I transfered it from my laptop (where I worked on it first) to my computer (laptop needs to go to the computer help-desk)
I'll post late evening tonight (just before going to bed/local time) as there are still a couple of adjustments I need to do in it and haven't got the chance to do yet.
:grouphug:


----------



## Snowbody (Jan 3, 2009)

:Waiting::Waiting:


----------



## michellerobison (Dec 17, 2009)

WElcome back! Glad to see and the Malts had a wonderful time...you know it's time for piccies!!!!!


----------



## suzimalteselover (Mar 27, 2006)

Awe Kat, that pic is just adorable! Crystal and Snowy look so happy and sweet all snuggled up together in bed. :wub::wub::wub: Can't wait for the video!:sHa_banana::happy:


----------



## Johita (Jul 10, 2009)

opcorn:opcorn:opcorn:

I haven't been to the movies in a long time and can't wait for the premier of "Kat is a Bird"!


----------



## silverhaven (Sep 6, 2009)

Did you learn to fly a plane? Tree hugging??? what's with that.......hehe.


----------



## Alexa (Aug 6, 2009)

O. K. Kat, so let's sit and wait, :HistericalSmiley:!

:Waiting:

By the way, Snowy and Crystal are looking very adorable cuddling together on the pic! 

Alexandra :wub:


----------



## CrystalAndZoe (Jul 11, 2006)

Hmmmm.....Kat is being silent and I really thought what she was talking about, someone actually did guess. Maybe this is something different? I'm waiting too. :Waiting:


----------



## yeagerbum (Apr 20, 2010)

:grouphug: Welcome back Kat!! And Snowy and Crystal!!  :chili:
I sure missed you guys!! Can't wait to see the videos and pictures of your trip


----------



## Katkoota (Feb 18, 2006)

YouTube drove me crazy while I tried to upload the video and make it go to a reasonable quality view :smpullhair: I had to reload it THREE TIMES after changing the sharing settings few times. I guess that the reason for that is because 3 different types of video files were added all together as one after the conversion and all. 

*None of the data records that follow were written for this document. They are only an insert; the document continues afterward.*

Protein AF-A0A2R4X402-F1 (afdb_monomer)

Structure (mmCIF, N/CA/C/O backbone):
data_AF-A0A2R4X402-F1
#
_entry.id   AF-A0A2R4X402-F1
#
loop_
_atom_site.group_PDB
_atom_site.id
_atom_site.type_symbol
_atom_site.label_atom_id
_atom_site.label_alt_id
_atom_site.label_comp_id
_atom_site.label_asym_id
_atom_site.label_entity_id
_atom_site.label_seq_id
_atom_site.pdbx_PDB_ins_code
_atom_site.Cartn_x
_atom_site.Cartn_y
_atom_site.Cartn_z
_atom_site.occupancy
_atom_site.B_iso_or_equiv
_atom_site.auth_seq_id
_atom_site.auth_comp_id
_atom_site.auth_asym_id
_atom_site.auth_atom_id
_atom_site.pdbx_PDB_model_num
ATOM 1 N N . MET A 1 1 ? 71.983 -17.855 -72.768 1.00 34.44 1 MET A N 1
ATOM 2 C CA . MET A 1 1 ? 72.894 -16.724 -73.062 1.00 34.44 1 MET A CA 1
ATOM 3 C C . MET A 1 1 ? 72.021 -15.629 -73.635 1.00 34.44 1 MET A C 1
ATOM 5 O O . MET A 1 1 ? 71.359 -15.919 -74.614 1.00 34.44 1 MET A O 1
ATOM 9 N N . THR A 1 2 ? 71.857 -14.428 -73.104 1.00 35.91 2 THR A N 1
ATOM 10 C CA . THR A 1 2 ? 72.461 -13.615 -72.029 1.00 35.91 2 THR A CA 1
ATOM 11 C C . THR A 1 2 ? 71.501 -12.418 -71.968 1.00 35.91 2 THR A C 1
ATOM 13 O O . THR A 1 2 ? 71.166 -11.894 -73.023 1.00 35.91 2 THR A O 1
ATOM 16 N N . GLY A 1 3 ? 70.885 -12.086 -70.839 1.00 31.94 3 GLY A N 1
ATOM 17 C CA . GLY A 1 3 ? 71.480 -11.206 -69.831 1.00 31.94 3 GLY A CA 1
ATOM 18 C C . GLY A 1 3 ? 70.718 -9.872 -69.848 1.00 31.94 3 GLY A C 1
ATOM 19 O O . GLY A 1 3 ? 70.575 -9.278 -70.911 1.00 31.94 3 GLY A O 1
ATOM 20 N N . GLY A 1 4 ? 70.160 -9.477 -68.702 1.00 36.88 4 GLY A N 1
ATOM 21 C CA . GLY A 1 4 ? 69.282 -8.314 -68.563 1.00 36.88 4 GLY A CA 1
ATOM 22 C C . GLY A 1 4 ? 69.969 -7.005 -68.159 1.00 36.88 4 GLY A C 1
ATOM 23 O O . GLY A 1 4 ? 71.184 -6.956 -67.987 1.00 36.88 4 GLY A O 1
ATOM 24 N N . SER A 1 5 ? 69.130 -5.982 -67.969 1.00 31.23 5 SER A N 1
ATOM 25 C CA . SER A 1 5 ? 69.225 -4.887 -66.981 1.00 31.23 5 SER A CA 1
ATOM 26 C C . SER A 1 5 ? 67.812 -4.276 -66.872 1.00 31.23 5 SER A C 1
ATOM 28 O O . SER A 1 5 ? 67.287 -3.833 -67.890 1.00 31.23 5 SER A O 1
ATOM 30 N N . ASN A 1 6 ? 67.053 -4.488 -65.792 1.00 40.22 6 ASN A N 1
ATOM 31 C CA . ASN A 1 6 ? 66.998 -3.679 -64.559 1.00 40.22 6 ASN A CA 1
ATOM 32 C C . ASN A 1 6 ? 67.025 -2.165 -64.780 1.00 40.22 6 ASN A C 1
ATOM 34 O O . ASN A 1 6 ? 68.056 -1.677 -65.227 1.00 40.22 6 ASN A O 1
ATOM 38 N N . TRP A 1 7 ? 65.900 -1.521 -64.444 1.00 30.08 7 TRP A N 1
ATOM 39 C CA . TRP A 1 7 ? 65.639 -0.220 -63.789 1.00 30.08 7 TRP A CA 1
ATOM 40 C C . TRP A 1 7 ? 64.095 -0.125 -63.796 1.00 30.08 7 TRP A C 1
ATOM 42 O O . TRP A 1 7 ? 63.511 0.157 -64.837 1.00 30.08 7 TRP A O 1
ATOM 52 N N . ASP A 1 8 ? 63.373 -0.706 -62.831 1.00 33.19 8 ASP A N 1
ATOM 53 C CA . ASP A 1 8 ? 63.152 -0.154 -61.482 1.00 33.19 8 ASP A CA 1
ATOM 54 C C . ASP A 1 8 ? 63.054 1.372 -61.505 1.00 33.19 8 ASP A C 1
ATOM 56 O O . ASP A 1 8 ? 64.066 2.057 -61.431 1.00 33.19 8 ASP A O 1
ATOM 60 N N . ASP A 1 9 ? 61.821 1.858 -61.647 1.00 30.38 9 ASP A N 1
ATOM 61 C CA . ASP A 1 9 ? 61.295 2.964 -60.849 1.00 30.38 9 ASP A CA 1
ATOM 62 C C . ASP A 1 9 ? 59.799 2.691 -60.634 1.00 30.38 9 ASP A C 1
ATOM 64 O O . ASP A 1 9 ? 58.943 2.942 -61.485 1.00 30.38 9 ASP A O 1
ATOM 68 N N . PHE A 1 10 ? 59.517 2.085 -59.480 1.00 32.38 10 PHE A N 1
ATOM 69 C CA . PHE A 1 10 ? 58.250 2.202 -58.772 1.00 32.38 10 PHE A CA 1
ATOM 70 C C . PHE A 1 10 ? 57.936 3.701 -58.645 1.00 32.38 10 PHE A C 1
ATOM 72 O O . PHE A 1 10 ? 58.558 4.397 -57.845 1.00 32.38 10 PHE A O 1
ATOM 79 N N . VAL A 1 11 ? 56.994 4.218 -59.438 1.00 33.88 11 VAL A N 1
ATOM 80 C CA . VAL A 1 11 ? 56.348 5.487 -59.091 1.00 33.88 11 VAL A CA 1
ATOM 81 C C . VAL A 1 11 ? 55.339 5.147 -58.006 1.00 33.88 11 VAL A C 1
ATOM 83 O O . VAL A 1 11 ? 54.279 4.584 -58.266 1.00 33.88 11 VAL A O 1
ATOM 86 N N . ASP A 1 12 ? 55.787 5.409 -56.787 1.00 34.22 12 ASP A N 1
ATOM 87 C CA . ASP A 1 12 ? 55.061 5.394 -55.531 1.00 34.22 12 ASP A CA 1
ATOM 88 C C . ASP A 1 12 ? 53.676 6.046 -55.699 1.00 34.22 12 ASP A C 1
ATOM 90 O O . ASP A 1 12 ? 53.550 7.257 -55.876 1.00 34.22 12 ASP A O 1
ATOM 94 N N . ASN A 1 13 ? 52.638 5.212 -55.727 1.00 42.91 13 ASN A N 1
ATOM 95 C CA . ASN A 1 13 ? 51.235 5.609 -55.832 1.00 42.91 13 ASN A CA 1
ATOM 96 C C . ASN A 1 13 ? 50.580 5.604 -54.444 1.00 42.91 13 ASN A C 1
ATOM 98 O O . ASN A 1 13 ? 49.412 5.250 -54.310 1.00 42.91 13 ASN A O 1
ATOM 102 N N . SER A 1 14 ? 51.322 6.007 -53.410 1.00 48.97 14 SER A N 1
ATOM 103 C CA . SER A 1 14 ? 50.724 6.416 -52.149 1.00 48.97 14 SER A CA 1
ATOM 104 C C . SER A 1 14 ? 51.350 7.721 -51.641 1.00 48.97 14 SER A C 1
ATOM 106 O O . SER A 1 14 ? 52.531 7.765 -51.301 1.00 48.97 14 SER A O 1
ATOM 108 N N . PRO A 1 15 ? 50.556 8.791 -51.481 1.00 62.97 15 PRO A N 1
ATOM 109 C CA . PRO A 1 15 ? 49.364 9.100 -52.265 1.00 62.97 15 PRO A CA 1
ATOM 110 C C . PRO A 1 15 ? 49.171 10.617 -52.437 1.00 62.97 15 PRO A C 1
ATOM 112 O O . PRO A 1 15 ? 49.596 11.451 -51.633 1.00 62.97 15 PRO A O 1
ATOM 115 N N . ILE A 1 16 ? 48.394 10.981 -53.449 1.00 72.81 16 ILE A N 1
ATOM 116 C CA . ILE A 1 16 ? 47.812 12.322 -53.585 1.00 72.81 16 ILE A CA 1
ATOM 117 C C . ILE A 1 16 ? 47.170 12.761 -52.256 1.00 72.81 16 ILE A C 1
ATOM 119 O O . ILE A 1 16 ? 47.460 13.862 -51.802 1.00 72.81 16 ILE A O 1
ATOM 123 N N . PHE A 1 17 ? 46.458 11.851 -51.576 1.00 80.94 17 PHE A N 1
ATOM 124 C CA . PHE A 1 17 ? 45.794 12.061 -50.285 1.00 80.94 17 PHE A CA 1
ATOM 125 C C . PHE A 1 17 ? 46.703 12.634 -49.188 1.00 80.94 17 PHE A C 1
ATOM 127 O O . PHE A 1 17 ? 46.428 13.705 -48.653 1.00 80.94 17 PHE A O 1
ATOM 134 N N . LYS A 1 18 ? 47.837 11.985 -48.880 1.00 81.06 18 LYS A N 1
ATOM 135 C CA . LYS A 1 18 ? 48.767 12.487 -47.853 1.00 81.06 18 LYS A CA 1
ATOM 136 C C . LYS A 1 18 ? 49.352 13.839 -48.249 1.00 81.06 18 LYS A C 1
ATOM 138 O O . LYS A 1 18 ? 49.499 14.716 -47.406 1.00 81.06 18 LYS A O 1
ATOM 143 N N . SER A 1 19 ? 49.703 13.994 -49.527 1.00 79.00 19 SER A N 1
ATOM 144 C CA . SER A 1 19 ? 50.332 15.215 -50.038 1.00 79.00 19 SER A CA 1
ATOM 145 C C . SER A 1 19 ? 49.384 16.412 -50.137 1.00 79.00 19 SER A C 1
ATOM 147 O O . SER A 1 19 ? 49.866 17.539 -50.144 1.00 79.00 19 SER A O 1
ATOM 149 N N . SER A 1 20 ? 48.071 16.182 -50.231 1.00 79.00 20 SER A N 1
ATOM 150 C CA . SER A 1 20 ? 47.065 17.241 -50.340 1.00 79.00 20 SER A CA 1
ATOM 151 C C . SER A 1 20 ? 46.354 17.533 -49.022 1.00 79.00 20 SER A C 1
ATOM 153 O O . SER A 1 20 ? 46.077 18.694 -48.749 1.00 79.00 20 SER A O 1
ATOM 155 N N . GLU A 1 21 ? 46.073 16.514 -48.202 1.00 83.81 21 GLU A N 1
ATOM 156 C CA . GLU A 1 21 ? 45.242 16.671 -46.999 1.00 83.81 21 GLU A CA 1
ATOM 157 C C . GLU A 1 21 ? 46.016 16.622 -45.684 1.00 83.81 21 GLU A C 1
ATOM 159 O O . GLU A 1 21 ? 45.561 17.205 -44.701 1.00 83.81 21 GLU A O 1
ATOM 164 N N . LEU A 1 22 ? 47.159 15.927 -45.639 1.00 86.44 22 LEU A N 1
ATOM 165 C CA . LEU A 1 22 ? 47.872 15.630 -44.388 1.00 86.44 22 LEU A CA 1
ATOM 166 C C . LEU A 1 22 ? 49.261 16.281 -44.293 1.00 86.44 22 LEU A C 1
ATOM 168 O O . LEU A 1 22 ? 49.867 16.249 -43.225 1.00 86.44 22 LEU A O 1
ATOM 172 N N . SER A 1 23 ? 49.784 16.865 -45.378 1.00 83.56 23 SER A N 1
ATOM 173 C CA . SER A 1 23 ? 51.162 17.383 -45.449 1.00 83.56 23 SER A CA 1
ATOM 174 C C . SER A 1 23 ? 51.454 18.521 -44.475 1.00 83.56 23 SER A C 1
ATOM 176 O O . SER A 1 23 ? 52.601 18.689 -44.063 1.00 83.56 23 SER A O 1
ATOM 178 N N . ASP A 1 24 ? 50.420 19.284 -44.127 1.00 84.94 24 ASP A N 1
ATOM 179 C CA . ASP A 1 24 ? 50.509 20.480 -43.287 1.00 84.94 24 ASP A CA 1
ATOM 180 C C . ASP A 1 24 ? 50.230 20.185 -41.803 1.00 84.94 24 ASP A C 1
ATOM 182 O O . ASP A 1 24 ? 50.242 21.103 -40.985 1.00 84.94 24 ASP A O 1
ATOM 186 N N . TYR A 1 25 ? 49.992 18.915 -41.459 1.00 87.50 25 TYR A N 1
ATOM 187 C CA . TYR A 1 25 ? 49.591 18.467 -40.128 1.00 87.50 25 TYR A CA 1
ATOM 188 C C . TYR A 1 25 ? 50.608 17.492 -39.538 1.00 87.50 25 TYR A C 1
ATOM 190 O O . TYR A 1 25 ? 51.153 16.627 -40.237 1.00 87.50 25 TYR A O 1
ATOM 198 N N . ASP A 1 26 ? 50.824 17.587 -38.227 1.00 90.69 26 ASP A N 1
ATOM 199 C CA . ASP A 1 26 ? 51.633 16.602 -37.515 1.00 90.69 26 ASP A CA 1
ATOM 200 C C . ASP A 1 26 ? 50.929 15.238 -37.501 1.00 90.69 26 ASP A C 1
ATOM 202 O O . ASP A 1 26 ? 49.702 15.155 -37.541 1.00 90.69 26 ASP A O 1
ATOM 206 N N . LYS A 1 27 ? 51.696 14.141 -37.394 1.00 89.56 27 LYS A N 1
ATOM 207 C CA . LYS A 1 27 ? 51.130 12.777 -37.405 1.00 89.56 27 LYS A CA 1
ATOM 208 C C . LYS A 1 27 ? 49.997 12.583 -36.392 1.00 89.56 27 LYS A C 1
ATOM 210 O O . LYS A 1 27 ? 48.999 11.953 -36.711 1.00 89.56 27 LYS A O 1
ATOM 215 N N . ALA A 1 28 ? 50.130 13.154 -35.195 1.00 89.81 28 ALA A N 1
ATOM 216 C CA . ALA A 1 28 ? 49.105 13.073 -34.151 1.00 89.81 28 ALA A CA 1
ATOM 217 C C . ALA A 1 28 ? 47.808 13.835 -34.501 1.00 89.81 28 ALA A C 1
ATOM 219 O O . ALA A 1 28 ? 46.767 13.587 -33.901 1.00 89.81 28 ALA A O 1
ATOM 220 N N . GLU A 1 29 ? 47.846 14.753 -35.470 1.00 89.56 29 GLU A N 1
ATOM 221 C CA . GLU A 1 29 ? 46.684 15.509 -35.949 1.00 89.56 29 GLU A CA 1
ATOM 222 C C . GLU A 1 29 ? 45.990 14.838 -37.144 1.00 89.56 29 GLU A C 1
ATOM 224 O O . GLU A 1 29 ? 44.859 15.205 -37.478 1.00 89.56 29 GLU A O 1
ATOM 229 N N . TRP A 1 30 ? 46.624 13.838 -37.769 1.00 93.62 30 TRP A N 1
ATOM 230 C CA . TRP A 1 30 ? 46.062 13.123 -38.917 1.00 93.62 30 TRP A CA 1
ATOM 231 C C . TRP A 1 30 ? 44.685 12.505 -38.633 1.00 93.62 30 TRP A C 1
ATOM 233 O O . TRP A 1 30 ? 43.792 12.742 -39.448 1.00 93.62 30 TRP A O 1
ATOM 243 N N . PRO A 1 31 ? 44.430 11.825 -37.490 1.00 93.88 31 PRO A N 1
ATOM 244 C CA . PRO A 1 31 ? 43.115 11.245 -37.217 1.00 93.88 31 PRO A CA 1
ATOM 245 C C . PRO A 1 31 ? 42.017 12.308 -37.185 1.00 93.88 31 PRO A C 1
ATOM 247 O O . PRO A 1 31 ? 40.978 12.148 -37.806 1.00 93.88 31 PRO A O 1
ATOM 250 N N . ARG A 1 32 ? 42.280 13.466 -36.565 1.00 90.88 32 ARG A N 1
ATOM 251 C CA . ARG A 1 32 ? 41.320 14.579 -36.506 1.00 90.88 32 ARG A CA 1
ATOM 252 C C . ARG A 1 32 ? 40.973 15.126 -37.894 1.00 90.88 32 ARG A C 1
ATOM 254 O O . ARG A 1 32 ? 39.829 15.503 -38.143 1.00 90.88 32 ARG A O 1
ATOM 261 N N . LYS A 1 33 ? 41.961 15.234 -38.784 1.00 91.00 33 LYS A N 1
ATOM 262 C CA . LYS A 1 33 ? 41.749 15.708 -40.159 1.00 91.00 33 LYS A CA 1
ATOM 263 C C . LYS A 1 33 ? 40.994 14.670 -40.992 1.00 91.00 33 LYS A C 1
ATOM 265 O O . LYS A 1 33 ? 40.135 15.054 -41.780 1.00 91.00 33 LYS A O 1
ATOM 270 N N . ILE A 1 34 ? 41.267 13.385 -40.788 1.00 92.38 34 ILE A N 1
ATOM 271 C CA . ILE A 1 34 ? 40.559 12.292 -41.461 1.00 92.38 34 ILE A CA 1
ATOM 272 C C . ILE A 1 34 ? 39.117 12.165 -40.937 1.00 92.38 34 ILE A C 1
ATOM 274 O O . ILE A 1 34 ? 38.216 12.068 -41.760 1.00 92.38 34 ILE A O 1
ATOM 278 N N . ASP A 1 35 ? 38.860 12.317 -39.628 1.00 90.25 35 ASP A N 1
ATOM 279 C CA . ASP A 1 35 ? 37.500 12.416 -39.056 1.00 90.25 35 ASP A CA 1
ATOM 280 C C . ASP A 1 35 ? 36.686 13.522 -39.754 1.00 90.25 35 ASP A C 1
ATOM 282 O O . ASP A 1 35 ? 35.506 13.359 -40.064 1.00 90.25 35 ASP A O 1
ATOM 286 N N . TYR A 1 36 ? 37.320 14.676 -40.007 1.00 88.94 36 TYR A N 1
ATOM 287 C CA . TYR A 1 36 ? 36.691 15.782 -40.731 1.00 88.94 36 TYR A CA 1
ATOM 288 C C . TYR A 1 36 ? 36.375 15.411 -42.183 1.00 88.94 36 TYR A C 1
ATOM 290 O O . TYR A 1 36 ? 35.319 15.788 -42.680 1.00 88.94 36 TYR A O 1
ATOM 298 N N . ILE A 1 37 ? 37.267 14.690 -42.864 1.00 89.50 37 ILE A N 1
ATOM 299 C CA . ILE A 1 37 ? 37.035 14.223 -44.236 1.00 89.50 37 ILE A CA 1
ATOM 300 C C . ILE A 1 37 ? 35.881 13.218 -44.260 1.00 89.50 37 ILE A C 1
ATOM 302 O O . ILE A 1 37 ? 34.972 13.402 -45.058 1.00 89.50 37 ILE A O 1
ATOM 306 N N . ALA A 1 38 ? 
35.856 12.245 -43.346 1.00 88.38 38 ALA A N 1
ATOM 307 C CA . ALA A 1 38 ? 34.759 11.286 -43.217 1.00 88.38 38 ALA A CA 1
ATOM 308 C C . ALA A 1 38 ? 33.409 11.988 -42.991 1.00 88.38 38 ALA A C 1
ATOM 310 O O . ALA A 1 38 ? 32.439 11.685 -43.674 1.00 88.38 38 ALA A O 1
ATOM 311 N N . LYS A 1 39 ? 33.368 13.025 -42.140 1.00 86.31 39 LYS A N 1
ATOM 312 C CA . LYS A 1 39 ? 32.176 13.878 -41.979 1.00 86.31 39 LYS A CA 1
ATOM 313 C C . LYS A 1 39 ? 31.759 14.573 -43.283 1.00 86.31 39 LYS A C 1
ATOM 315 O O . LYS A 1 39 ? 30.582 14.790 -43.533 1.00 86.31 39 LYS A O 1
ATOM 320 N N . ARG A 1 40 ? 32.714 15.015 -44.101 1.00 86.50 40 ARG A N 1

Here comes the story behind "Kat is a Bird". First let me say that I shared that phrase with Dianne (mommy to Rain and CeeCee) when I was telling her about how I wanted to experience free falling/sky diving/flying - I also told Crystal (mommy to Jett, Zoe and Callie) that I will be up for an adventure, but my friend guessed the sky dive idea right on:w00t: 

I left for the trip, I gathered with 5 of my friends and there, we started searching to experience anything that has to do with flying. The closest to where we were was paragliding in Zell am See. My friends and I spent sometime in Zell am See (the malts were in Salzburg with family - both in Austria).

Since it was our first time to paraglide, we flew tandem (with instructors) - there were only 2 instructors, so we had to go 2-2 flying at the same time. Oh my goodness!!! I TOTALLY LOVED IT :chili::chili::chili: You take off from the top of the mountains, fly for about an hour, and then land on the ground. The best part about it is that the instructors also offer the spinning, twisting or twirling (or as I like to call them: sky dancing) in the sky for what ever number of times, as long as there are good thermals, that is doable for as long as you like- I tell you: we ROCKED the sky's dance floor :HistericalSmiley: It was crazy with all the loud screams during the wild rides!! Almost all of us divided the flight to about 30 minutes of a wild ride and 30 min of a calm ride. Calm rides were best for video/picture taking. Yes, I carried my cameras while flying  Although I didn't like the suit that I had to put on (they got very HUGE flying suits for us), it actually kept my 2 small cameras (flip camcorder for video taking + a tiny compact camera for picture taking) into safety during the wild ride ^_^ the suit is filled with closed pockets. It was one of my friends and I who flew at the same time (few seconds after my take off, my friend took off). So what you will see in the video is a yellow paraglider wing (Kat and instructor) and red paraglider wing (friend and instructor). When we were going for the calm ride, I took some photos of my friend and the awesome view. There was a small airport near by with lil airplanes. so in one part of the video, you will see (if you look closely) one small airplane flying beneath our flying altitude - there are certain rules that paragliders have to follow in that area because of the small airport not too far away, but i thought that it was AWESOME to be flying higher than the lil planes as they were still starting to take off LOOOL. In the video, you will also find a full photo of my paraglider wing which was taken by my other friend who waited on the top with us when we took off. There are more pictures that were taken of yellow(kat) and red(friend) from the ground by our second friend-I still don't have these pictures; gotta take them from my friend after he load it to the computer, but I totally LOVED them (saw them through his camera's payback when we first landed). I just can't wait until I get these too.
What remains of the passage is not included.